Specifying the correct sizes for heating and cooling systems in airtight, energy-efficient homes can be tricky. Rule-of-thumb sizing is often inaccurate, resulting in wasteful operation. Conscientious builders and heating, ventilation, and air-conditioning contractors size heating and cooling equipment based on careful consideration of the thermal envelope characteristics.
Generally, energy-efficient homes require relatively small heating systems, typically less than 50,000 Btu/hour even for very cold climates. Some require nothing more than sunshine as the primary source of heat along with auxiliary heat from radiant in-floor heating, a standard gas-fired water heater, a small boiler, a furnace, or electric heat pump. Any common appliance that gives off “waste” heat can also contribute significantly to the heating requirements for such houses.

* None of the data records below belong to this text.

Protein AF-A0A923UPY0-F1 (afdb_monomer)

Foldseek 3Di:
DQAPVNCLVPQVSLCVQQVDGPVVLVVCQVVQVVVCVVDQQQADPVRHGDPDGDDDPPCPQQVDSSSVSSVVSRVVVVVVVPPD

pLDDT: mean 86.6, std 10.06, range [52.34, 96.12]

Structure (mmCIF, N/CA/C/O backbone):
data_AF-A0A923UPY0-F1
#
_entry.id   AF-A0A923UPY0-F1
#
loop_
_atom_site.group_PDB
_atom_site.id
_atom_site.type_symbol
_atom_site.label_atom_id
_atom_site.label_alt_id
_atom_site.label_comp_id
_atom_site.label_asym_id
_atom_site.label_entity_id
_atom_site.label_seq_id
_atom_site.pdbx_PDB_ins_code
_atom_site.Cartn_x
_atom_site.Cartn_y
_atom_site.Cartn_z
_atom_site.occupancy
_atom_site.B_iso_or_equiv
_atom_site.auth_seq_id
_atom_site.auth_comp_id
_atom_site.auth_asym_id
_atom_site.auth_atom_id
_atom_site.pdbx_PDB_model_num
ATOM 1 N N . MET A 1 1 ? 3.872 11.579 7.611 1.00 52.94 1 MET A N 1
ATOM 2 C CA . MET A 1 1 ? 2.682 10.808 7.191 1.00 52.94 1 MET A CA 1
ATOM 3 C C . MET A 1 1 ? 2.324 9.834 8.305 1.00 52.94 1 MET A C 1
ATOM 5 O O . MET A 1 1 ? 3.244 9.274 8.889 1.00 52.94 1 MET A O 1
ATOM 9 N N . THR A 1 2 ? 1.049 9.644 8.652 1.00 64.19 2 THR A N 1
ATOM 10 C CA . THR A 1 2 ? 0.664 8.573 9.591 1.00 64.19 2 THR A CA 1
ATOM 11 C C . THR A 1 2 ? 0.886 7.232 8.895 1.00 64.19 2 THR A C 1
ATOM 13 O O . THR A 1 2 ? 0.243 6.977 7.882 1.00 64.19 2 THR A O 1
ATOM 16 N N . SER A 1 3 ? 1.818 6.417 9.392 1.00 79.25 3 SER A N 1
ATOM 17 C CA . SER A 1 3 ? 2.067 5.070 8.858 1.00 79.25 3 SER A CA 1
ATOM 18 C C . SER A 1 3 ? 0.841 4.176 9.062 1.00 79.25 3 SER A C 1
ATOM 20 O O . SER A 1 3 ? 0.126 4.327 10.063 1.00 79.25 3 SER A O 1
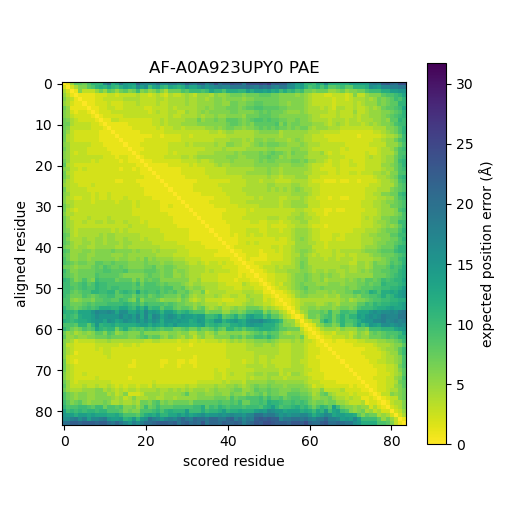ATOM 22 N N . TYR A 1 4 ? 0.628 3.246 8.128 1.00 86.88 4 TYR A N 1
ATOM 23 C CA . TYR A 1 4 ? -0.390 2.202 8.196 1.00 86.88 4 TYR A CA 1
ATOM 24 C C . TYR A 1 4 ? -0.436 1.539 9.579 1.00 86.88 4 TYR A C 1
ATOM 26 O O . TYR A 1 4 ? -1.504 1.478 10.185 1.00 86.88 4 TYR A O 1
ATOM 34 N N . GLU A 1 5 ? 0.721 1.159 10.127 1.00 85.69 5 GLU A N 1
ATOM 35 C CA . GLU A 1 5 ? 0.845 0.497 11.432 1.00 85.69 5 GLU A CA 1
ATOM 36 C C . GLU A 1 5 ? 0.213 1.312 12.569 1.00 85.69 5 GLU A C 1
ATOM 38 O O . GLU A 1 5 ? -0.545 0.800 13.394 1.00 85.69 5 GLU A O 1
ATOM 43 N N . LYS A 1 6 ? 0.451 2.629 12.582 1.00 86.19 6 LYS A N 1
ATOM 44 C CA . LYS A 1 6 ? -0.122 3.521 13.601 1.00 86.19 6 LYS A CA 1
ATOM 45 C C . LYS A 1 6 ? -1.634 3.651 13.442 1.00 86.19 6 LYS A C 1
ATOM 47 O O . LYS A 1 6 ? -2.352 3.670 14.438 1.00 86.19 6 LYS A O 1
ATOM 52 N N . ALA A 1 7 ? -2.114 3.744 12.202 1.00 86.81 7 ALA A N 1
ATOM 53 C CA . ALA A 1 7 ? -3.539 3.863 11.917 1.00 86.81 7 ALA A CA 1
ATOM 54 C C . ALA A 1 7 ? -4.294 2.558 12.214 1.00 86.81 7 ALA A C 1
ATOM 56 O O . ALA A 1 7 ? -5.419 2.608 12.707 1.00 86.81 7 ALA A O 1
ATOM 57 N N . ARG A 1 8 ? -3.679 1.399 11.953 1.00 89.12 8 ARG A N 1
ATOM 58 C CA . ARG A 1 8 ? -4.267 0.068 12.159 1.00 89.12 8 ARG A CA 1
ATOM 59 C C . ARG A 1 8 ? -4.637 -0.183 13.621 1.00 89.12 8 ARG A C 1
ATOM 61 O O . ARG A 1 8 ? -5.705 -0.725 13.891 1.00 89.12 8 ARG A O 1
ATOM 68 N N . ASN A 1 9 ? -3.811 0.298 14.551 1.00 90.75 9 ASN A N 1
ATOM 69 C CA . ASN A 1 9 ? -4.049 0.192 15.994 1.00 90.75 9 ASN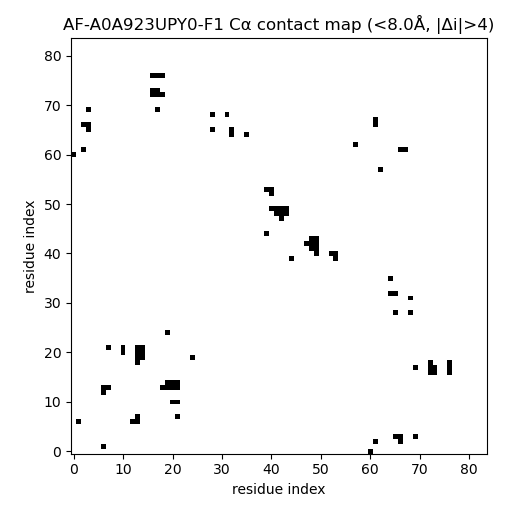 A CA 1
ATOM 70 C C . ASN A 1 9 ? -5.274 0.987 16.484 1.00 90.75 9 ASN A C 1
ATOM 72 O O . ASN A 1 9 ? -5.739 0.779 17.602 1.00 90.75 9 ASN A O 1
ATOM 76 N N . ASN A 1 10 ? -5.828 1.882 15.660 1.00 91.31 10 ASN A N 1
ATOM 77 C CA . ASN A 1 10 ? -7.055 2.613 15.955 1.00 91.31 10 ASN A CA 1
ATOM 78 C C . ASN A 1 10 ? -8.086 2.389 14.842 1.00 91.31 10 ASN A C 1
ATOM 80 O O . ASN A 1 10 ? -8.212 3.181 13.907 1.00 91.31 10 ASN A O 1
ATOM 84 N N . SER A 1 11 ? -8.874 1.322 14.970 1.00 89.75 11 SER A N 1
ATOM 85 C CA . SER A 1 11 ? -9.872 0.909 13.972 1.00 89.75 11 SER A CA 1
ATOM 86 C C . SER A 1 11 ? -10.884 2.008 13.614 1.00 89.75 11 SER A C 1
ATOM 88 O O . SER A 1 11 ? -11.295 2.124 12.455 1.00 89.75 11 SER A O 1
ATOM 90 N N . ARG A 1 12 ? -11.256 2.865 14.577 1.00 90.44 12 ARG A N 1
ATOM 91 C CA . ARG A 1 12 ? -12.156 4.007 14.351 1.00 90.44 12 ARG A CA 1
ATOM 92 C C . ARG A 1 12 ? -11.498 5.060 13.466 1.00 90.44 12 ARG A C 1
ATOM 94 O O . ARG A 1 12 ? -12.112 5.512 12.498 1.00 90.44 12 ARG A O 1
ATOM 101 N N . GLN A 1 13 ? -10.261 5.444 13.780 1.00 89.50 13 GLN A N 1
ATOM 102 C CA . GLN A 1 13 ? -9.496 6.383 12.962 1.00 89.50 13 GLN A CA 1
ATOM 103 C C . GLN A 1 13 ? -9.219 5.798 11.576 1.00 89.50 13 GLN A C 1
ATOM 105 O O . GLN A 1 13 ? -9.427 6.485 10.580 1.00 89.50 13 GLN A O 1
ATOM 110 N N . PHE A 1 14 ? -8.836 4.523 11.500 1.00 92.69 14 PHE A N 1
ATOM 111 C CA . PHE A 1 14 ? -8.592 3.818 10.247 1.00 92.69 14 PHE A CA 1
ATOM 112 C C . PHE A 1 14 ? -9.802 3.890 9.316 1.00 92.69 14 PHE A C 1
ATOM 114 O O . PHE A 1 14 ? -9.694 4.38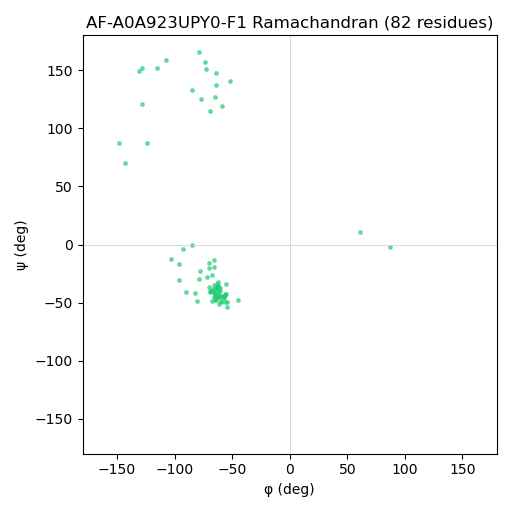5 8.196 1.00 92.69 14 PHE A O 1
ATOM 121 N N . LYS A 1 15 ? -10.983 3.496 9.810 1.00 92.25 15 LYS A N 1
ATOM 122 C CA . LYS A 1 15 ? -12.237 3.559 9.048 1.00 92.25 15 LYS A CA 1
ATOM 123 C C . LYS A 1 15 ? -12.613 4.991 8.677 1.00 92.25 15 LYS A C 1
ATOM 125 O O . LYS A 1 15 ? -13.128 5.238 7.586 1.00 92.25 15 LYS A O 1
ATOM 130 N N . SER A 1 16 ? -12.334 5.954 9.553 1.00 89.25 16 SER A N 1
ATOM 131 C CA . SER A 1 16 ? -12.520 7.371 9.241 1.00 89.25 16 SER A CA 1
ATOM 132 C C . SER A 1 16 ? -11.617 7.830 8.094 1.00 89.25 16 SER A C 1
ATOM 134 O O . SER A 1 16 ? -12.079 8.582 7.248 1.00 89.25 16 SER A O 1
ATOM 136 N N . LEU A 1 17 ? -10.382 7.340 7.987 1.00 89.81 17 LEU A N 1
ATOM 137 C CA . LEU A 1 17 ? -9.437 7.742 6.940 1.00 89.81 17 LEU A CA 1
ATOM 138 C C . LEU A 1 17 ? -9.647 7.006 5.612 1.00 89.81 17 LEU A C 1
ATOM 140 O O . LEU A 1 17 ? -9.615 7.630 4.556 1.00 89.81 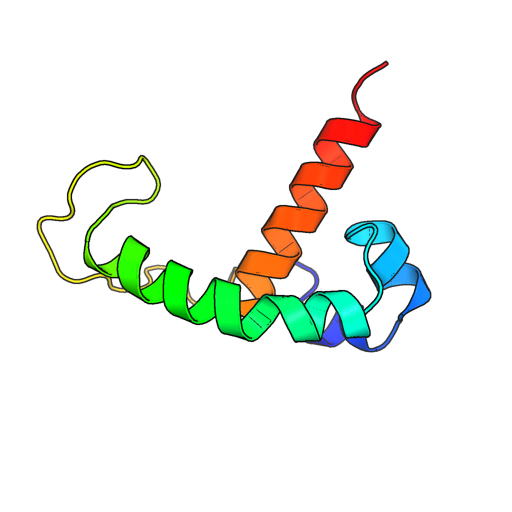17 LEU A O 1
ATOM 144 N N . THR A 1 18 ? -9.906 5.701 5.645 1.00 91.69 18 THR A N 1
ATOM 145 C CA . THR A 1 18 ? -9.946 4.855 4.438 1.00 91.69 18 THR A CA 1
ATOM 146 C C . THR A 1 18 ? -11.359 4.509 3.976 1.00 91.69 18 THR A C 1
ATOM 148 O O . THR A 1 18 ? -11.535 3.994 2.874 1.00 91.69 18 THR A O 1
ATOM 151 N N . SER A 1 19 ? -12.378 4.764 4.807 1.00 91.25 19 SER A N 1
ATOM 152 C CA . SER A 1 19 ? -13.750 4.246 4.647 1.00 91.25 19 SER A CA 1
ATOM 153 C C . SER A 1 19 ? -13.858 2.712 4.666 1.00 91.25 19 SER A C 1
ATOM 155 O O . SER A 1 19 ? -14.928 2.173 4.387 1.00 91.25 19 SER A O 1
ATOM 157 N N . LEU A 1 20 ? -12.788 2.001 5.033 1.00 92.75 20 LEU A N 1
ATOM 158 C CA . LEU A 1 20 ? -12.733 0.542 5.114 1.00 92.75 20 LEU A CA 1
ATOM 159 C C . LEU A 1 20 ? -12.515 0.084 6.560 1.00 92.75 20 LEU A C 1
ATOM 161 O O . LEU A 1 20 ? -11.925 0.798 7.368 1.00 92.75 20 LEU A O 1
ATOM 165 N N . SER A 1 21 ? -12.990 -1.116 6.899 1.00 93.88 21 SER A N 1
ATOM 166 C CA . SER A 1 21 ? -12.513 -1.801 8.106 1.00 93.88 21 SER A CA 1
ATOM 167 C C . SER A 1 21 ? -11.098 -2.332 7.872 1.00 93.88 21 SER A C 1
ATOM 169 O O . SER A 1 21 ? -10.708 -2.572 6.728 1.00 93.88 21 SER A O 1
ATOM 171 N N . VAL A 1 22 ? -10.352 -2.542 8.958 1.00 93.75 22 VAL A N 1
ATOM 172 C CA . VAL A 1 22 ? -9.008 -3.140 8.903 1.00 93.75 22 VAL A CA 1
ATOM 173 C C . VAL A 1 22 ? -9.058 -4.514 8.226 1.00 93.75 22 VAL A C 1
ATOM 175 O O . VAL A 1 22 ? -8.302 -4.753 7.300 1.00 93.75 22 VAL A O 1
ATOM 178 N N . GLU A 1 23 ? -10.035 -5.358 8.565 1.00 94.44 23 GLU A N 1
ATOM 179 C CA . GLU A 1 23 ? -10.217 -6.680 7.940 1.00 94.44 23 GLU A CA 1
ATOM 180 C C . GLU A 1 23 ? -10.391 -6.608 6.417 1.00 94.44 23 GLU A C 1
ATOM 182 O O . GLU A 1 23 ? -9.758 -7.348 5.671 1.00 94.44 23 GLU A O 1
ATOM 187 N N . LYS A 1 24 ? -11.231 -5.686 5.925 1.00 94.38 24 LYS A N 1
ATOM 188 C CA . LYS A 1 24 ? -11.429 -5.511 4.479 1.00 94.38 24 LYS A CA 1
ATOM 189 C C . LYS A 1 24 ? -10.165 -5.008 3.798 1.00 94.38 24 LYS A C 1
ATOM 191 O O . LYS A 1 24 ? -9.918 -5.360 2.650 1.00 94.38 24 LYS A O 1
ATOM 196 N N . PHE A 1 25 ? -9.393 -4.172 4.483 1.00 95.06 25 PHE A N 1
ATOM 197 C CA . PHE A 1 25 ? -8.105 -3.717 3.985 1.00 95.06 25 PHE A CA 1
ATOM 198 C C . PHE A 1 25 ? -7.103 -4.875 3.900 1.00 95.06 25 PHE A C 1
ATOM 200 O O . PHE A 1 25 ? -6.475 -5.047 2.859 1.00 95.06 25 PHE A O 1
ATOM 207 N N . ASP A 1 26 ? -7.031 -5.708 4.939 1.00 93.62 26 ASP A N 1
ATOM 208 C CA . ASP A 1 26 ? -6.144 -6.872 5.005 1.00 93.62 26 ASP A CA 1
ATOM 209 C C . ASP A 1 26 ? -6.470 -7.902 3.910 1.00 93.62 26 ASP A C 1
ATOM 211 O O . ASP A 1 26 ? -5.562 -8.468 3.312 1.00 93.62 26 ASP A O 1
ATOM 215 N N . ILE A 1 27 ? -7.750 -8.084 3.558 1.00 96.12 27 ILE A N 1
ATOM 216 C CA . ILE A 1 27 ? -8.158 -8.932 2.421 1.00 96.12 27 ILE A CA 1
ATOM 217 C C . ILE A 1 27 ? -7.652 -8.369 1.079 1.00 96.12 27 ILE A C 1
ATOM 219 O O . ILE A 1 27 ? -7.287 -9.124 0.177 1.00 96.12 27 ILE A O 1
ATOM 223 N N . LEU A 1 28 ? -7.643 -7.043 0.914 1.00 94.69 28 LEU A N 1
ATOM 224 C CA . LEU A 1 28 ? -7.239 -6.391 -0.337 1.00 94.69 28 LEU A CA 1
ATOM 225 C C . LEU A 1 28 ? -5.720 -6.326 -0.512 1.00 94.69 28 LEU A C 1
ATOM 227 O O . LEU A 1 28 ? -5.240 -6.317 -1.649 1.00 94.69 28 LEU A O 1
ATOM 231 N N . LEU A 1 29 ? -4.980 -6.261 0.595 1.00 94.75 29 LEU A N 1
ATOM 232 C CA . LEU A 1 29 ? -3.550 -5.981 0.602 1.00 94.75 29 LEU A CA 1
ATOM 233 C C . LEU A 1 29 ? -2.726 -6.966 -0.255 1.00 94.75 29 LEU A C 1
ATOM 235 O O . LEU A 1 29 ? -2.019 -6.477 -1.136 1.00 94.75 29 LEU A O 1
ATOM 239 N N . PRO A 1 30 ? -2.873 -8.304 -0.140 1.00 95.81 30 PRO A N 1
ATOM 240 C CA . PRO A 1 30 ? -2.087 -9.247 -0.944 1.00 95.81 30 PRO A CA 1
ATOM 241 C C . PRO A 1 30 ? -2.334 -9.109 -2.451 1.00 95.81 30 PRO A C 1
ATOM 243 O O . PRO A 1 30 ? -1.418 -9.190 -3.269 1.00 95.81 30 PRO A O 1
ATOM 246 N N . THR A 1 31 ? -3.590 -8.861 -2.838 1.00 95.75 31 THR A N 1
ATOM 247 C CA . THR A 1 31 ? -3.952 -8.683 -4.253 1.00 95.75 31 THR A CA 1
ATOM 248 C C . THR A 1 31 ? -3.372 -7.384 -4.805 1.00 95.75 31 THR A C 1
ATOM 250 O O . THR A 1 31 ? -2.920 -7.334 -5.950 1.00 95.75 31 THR A O 1
ATOM 253 N N . PHE A 1 32 ? -3.406 -6.316 -4.006 1.00 95.12 32 PHE A N 1
ATOM 254 C CA . PHE A 1 32 ? -2.810 -5.044 -4.386 1.00 95.12 32 PHE A CA 1
ATOM 255 C C . PHE A 1 32 ? -1.293 -5.152 -4.502 1.00 95.12 32 PHE A C 1
ATOM 257 O O . PHE A 1 32 ? -0.741 -4.633 -5.463 1.00 95.12 32 PHE A O 1
ATOM 264 N N . GLU A 1 33 ? -0.637 -5.843 -3.575 1.00 95.00 33 GLU A N 1
ATOM 265 C CA . GLU A 1 33 ? 0.813 -6.017 -3.562 1.00 95.00 33 GLU A CA 1
ATOM 266 C C . GLU A 1 33 ? 1.325 -6.742 -4.800 1.00 95.00 33 GLU A C 1
ATOM 268 O O . GLU A 1 33 ? 2.135 -6.181 -5.537 1.00 95.00 33 GLU A O 1
ATOM 273 N N . SER A 1 34 ? 0.735 -7.892 -5.127 1.00 94.81 34 SER A N 1
ATOM 274 C CA . SER A 1 34 ? 1.075 -8.628 -6.349 1.00 94.81 34 SER A CA 1
ATOM 275 C C . SER A 1 34 ? 0.903 -7.774 -7.616 1.00 94.81 34 SER A C 1
ATOM 277 O O . SER A 1 34 ? 1.758 -7.763 -8.506 1.00 94.81 34 SER A O 1
ATOM 279 N N . LYS A 1 35 ? -0.185 -6.996 -7.698 1.00 94.19 35 LYS A N 1
ATOM 280 C CA . LYS A 1 35 ? -0.411 -6.090 -8.834 1.00 94.19 35 LYS A CA 1
ATOM 281 C C .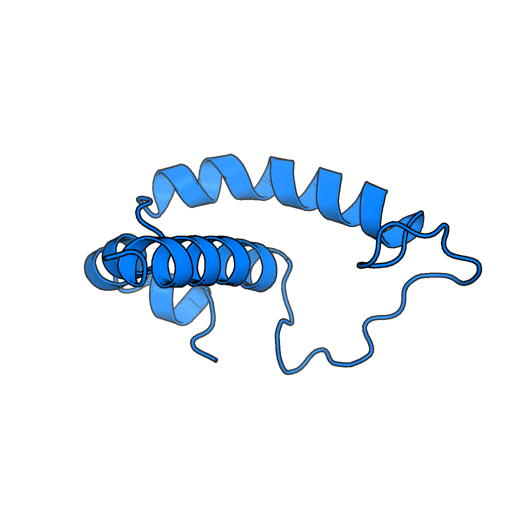 LYS A 1 35 ? 0.563 -4.919 -8.843 1.00 94.19 35 LYS A C 1
A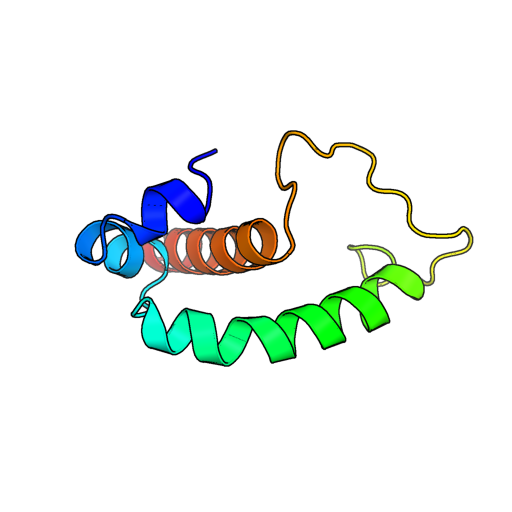TOM 283 O O . LYS A 1 35 ? 1.032 -4.540 -9.912 1.00 94.19 35 LYS A O 1
ATOM 288 N N . TRP A 1 36 ? 0.848 -4.337 -7.684 1.00 92.50 36 TRP A N 1
ATOM 289 C CA . TRP A 1 36 ? 1.772 -3.221 -7.547 1.00 92.50 36 TRP A CA 1
ATOM 290 C C . TRP A 1 36 ? 3.161 -3.617 -8.036 1.00 92.50 36 TRP A C 1
ATOM 292 O O . TRP A 1 36 ? 3.730 -2.900 -8.854 1.00 92.50 36 TRP A O 1
ATOM 302 N N . GLU A 1 37 ? 3.672 -4.766 -7.597 1.00 91.06 37 GLU A N 1
ATOM 303 C CA . GLU A 1 37 ? 4.972 -5.290 -8.018 1.00 91.06 37 GLU A CA 1
ATOM 304 C C . GLU A 1 37 ? 5.022 -5.524 -9.530 1.00 91.06 37 GLU A C 1
ATOM 306 O O . GLU A 1 37 ? 5.898 -4.985 -10.210 1.00 91.06 37 GLU A O 1
ATOM 311 N N . SER A 1 38 ? 4.021 -6.216 -10.088 1.00 91.88 38 SER A N 1
ATOM 312 C CA . SER A 1 38 ? 3.967 -6.460 -11.534 1.00 91.88 38 SER A CA 1
ATOM 313 C C . SER A 1 38 ? 3.862 -5.174 -12.361 1.00 91.88 38 SER A C 1
ATOM 315 O O . SER A 1 38 ? 4.310 -5.158 -13.511 1.00 91.88 38 SER A O 1
ATOM 317 N N . VAL A 1 39 ? 3.208 -4.132 -11.842 1.00 92.19 39 VAL A N 1
ATOM 318 C CA . VAL A 1 39 ? 3.040 -2.859 -12.554 1.00 92.19 39 VAL A CA 1
ATOM 319 C C . VAL A 1 39 ? 4.292 -2.008 -12.426 1.00 92.19 39 VAL A C 1
ATOM 321 O O . VAL A 1 39 ? 4.780 -1.517 -13.438 1.00 92.19 39 VAL A O 1
ATOM 324 N N . ILE A 1 40 ? 4.835 -1.838 -11.220 1.00 91.06 40 ILE A N 1
ATOM 325 C CA . ILE A 1 40 ? 5.951 -0.919 -10.975 1.00 91.06 40 ILE A CA 1
ATOM 326 C C . ILE A 1 40 ? 7.248 -1.388 -11.641 1.00 91.06 40 ILE A C 1
ATOM 328 O O . ILE A 1 40 ? 8.089 -0.560 -11.997 1.00 91.06 40 ILE A O 1
ATOM 332 N N . GLU A 1 41 ? 7.394 -2.698 -11.852 1.00 91.12 41 GLU A N 1
ATOM 333 C CA . GLU A 1 41 ? 8.503 -3.284 -12.602 1.00 91.12 41 GLU A CA 1
ATOM 334 C C . GLU A 1 41 ? 8.468 -2.884 -14.085 1.00 91.12 41 GLU A C 1
ATOM 336 O O . GLU A 1 41 ? 9.508 -2.583 -14.673 1.00 91.12 41 GLU A O 1
ATOM 341 N N . LYS A 1 42 ? 7.271 -2.829 -14.679 1.00 92.00 42 LYS A N 1
ATOM 342 C CA . LYS A 1 42 ? 7.070 -2.615 -16.122 1.00 92.00 42 LYS A CA 1
ATOM 343 C C . LYS A 1 42 ? 6.787 -1.160 -16.483 1.00 92.00 42 LYS A C 1
ATOM 345 O O . LYS A 1 42 ? 7.151 -0.715 -17.569 1.00 92.00 42 LYS A O 1
ATOM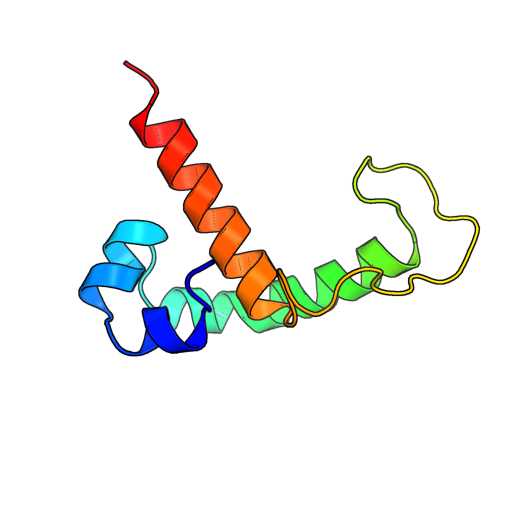 350 N N . TYR A 1 43 ? 6.162 -0.416 -15.578 1.00 93.75 43 TYR A N 1
ATOM 351 C CA . TYR A 1 43 ? 5.640 0.920 -15.828 1.00 93.75 43 TYR A CA 1
ATOM 352 C C . TYR A 1 43 ? 6.117 1.935 -14.781 1.00 93.75 43 TYR A C 1
ATOM 354 O O . TYR A 1 43 ? 6.420 1.633 -13.621 1.00 93.75 43 TYR A O 1
ATOM 362 N N . ASN A 1 44 ? 6.194 3.186 -15.213 1.00 89.94 44 ASN A N 1
ATOM 363 C CA . ASN A 1 44 ? 6.314 4.347 -14.348 1.00 89.94 44 ASN A CA 1
ATOM 364 C C . ASN A 1 44 ? 4.938 4.709 -13.757 1.00 89.94 44 ASN A C 1
ATOM 366 O O . ASN A 1 44 ? 3.900 4.234 -14.215 1.00 89.94 44 ASN A O 1
ATOM 370 N N . LEU A 1 45 ? 4.918 5.563 -12.728 1.00 85.44 45 LEU A N 1
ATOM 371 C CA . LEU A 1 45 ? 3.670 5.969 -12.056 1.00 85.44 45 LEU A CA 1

If an air conditioner is required, it’s often a small unit and sufficient for all but the warmest climates. Sometimes only a large fan and the cooler evening air are needed to make the house comfortable. The house is closed up in the morning and stays cool until the next evening. Smaller-capacity heating and cooling systems are usually less expensive to buy and operate. This helps recover the costs of purchasing more insulation, and other energy-efficient products, such as windows and appliances. Always look for the EnergyGuide label on heating and cooling equipment. The label will rate how efficient it is as compared to others available on the market.
In climates where hot weather cooling requirements dominate, light-colored materials and coatings (paint) on the exterior siding and roof can help reduce cooling requirements by up to 15 percent. Carefully selected and placed vegetation in any climate also contributes to reduced cooling and heating loads.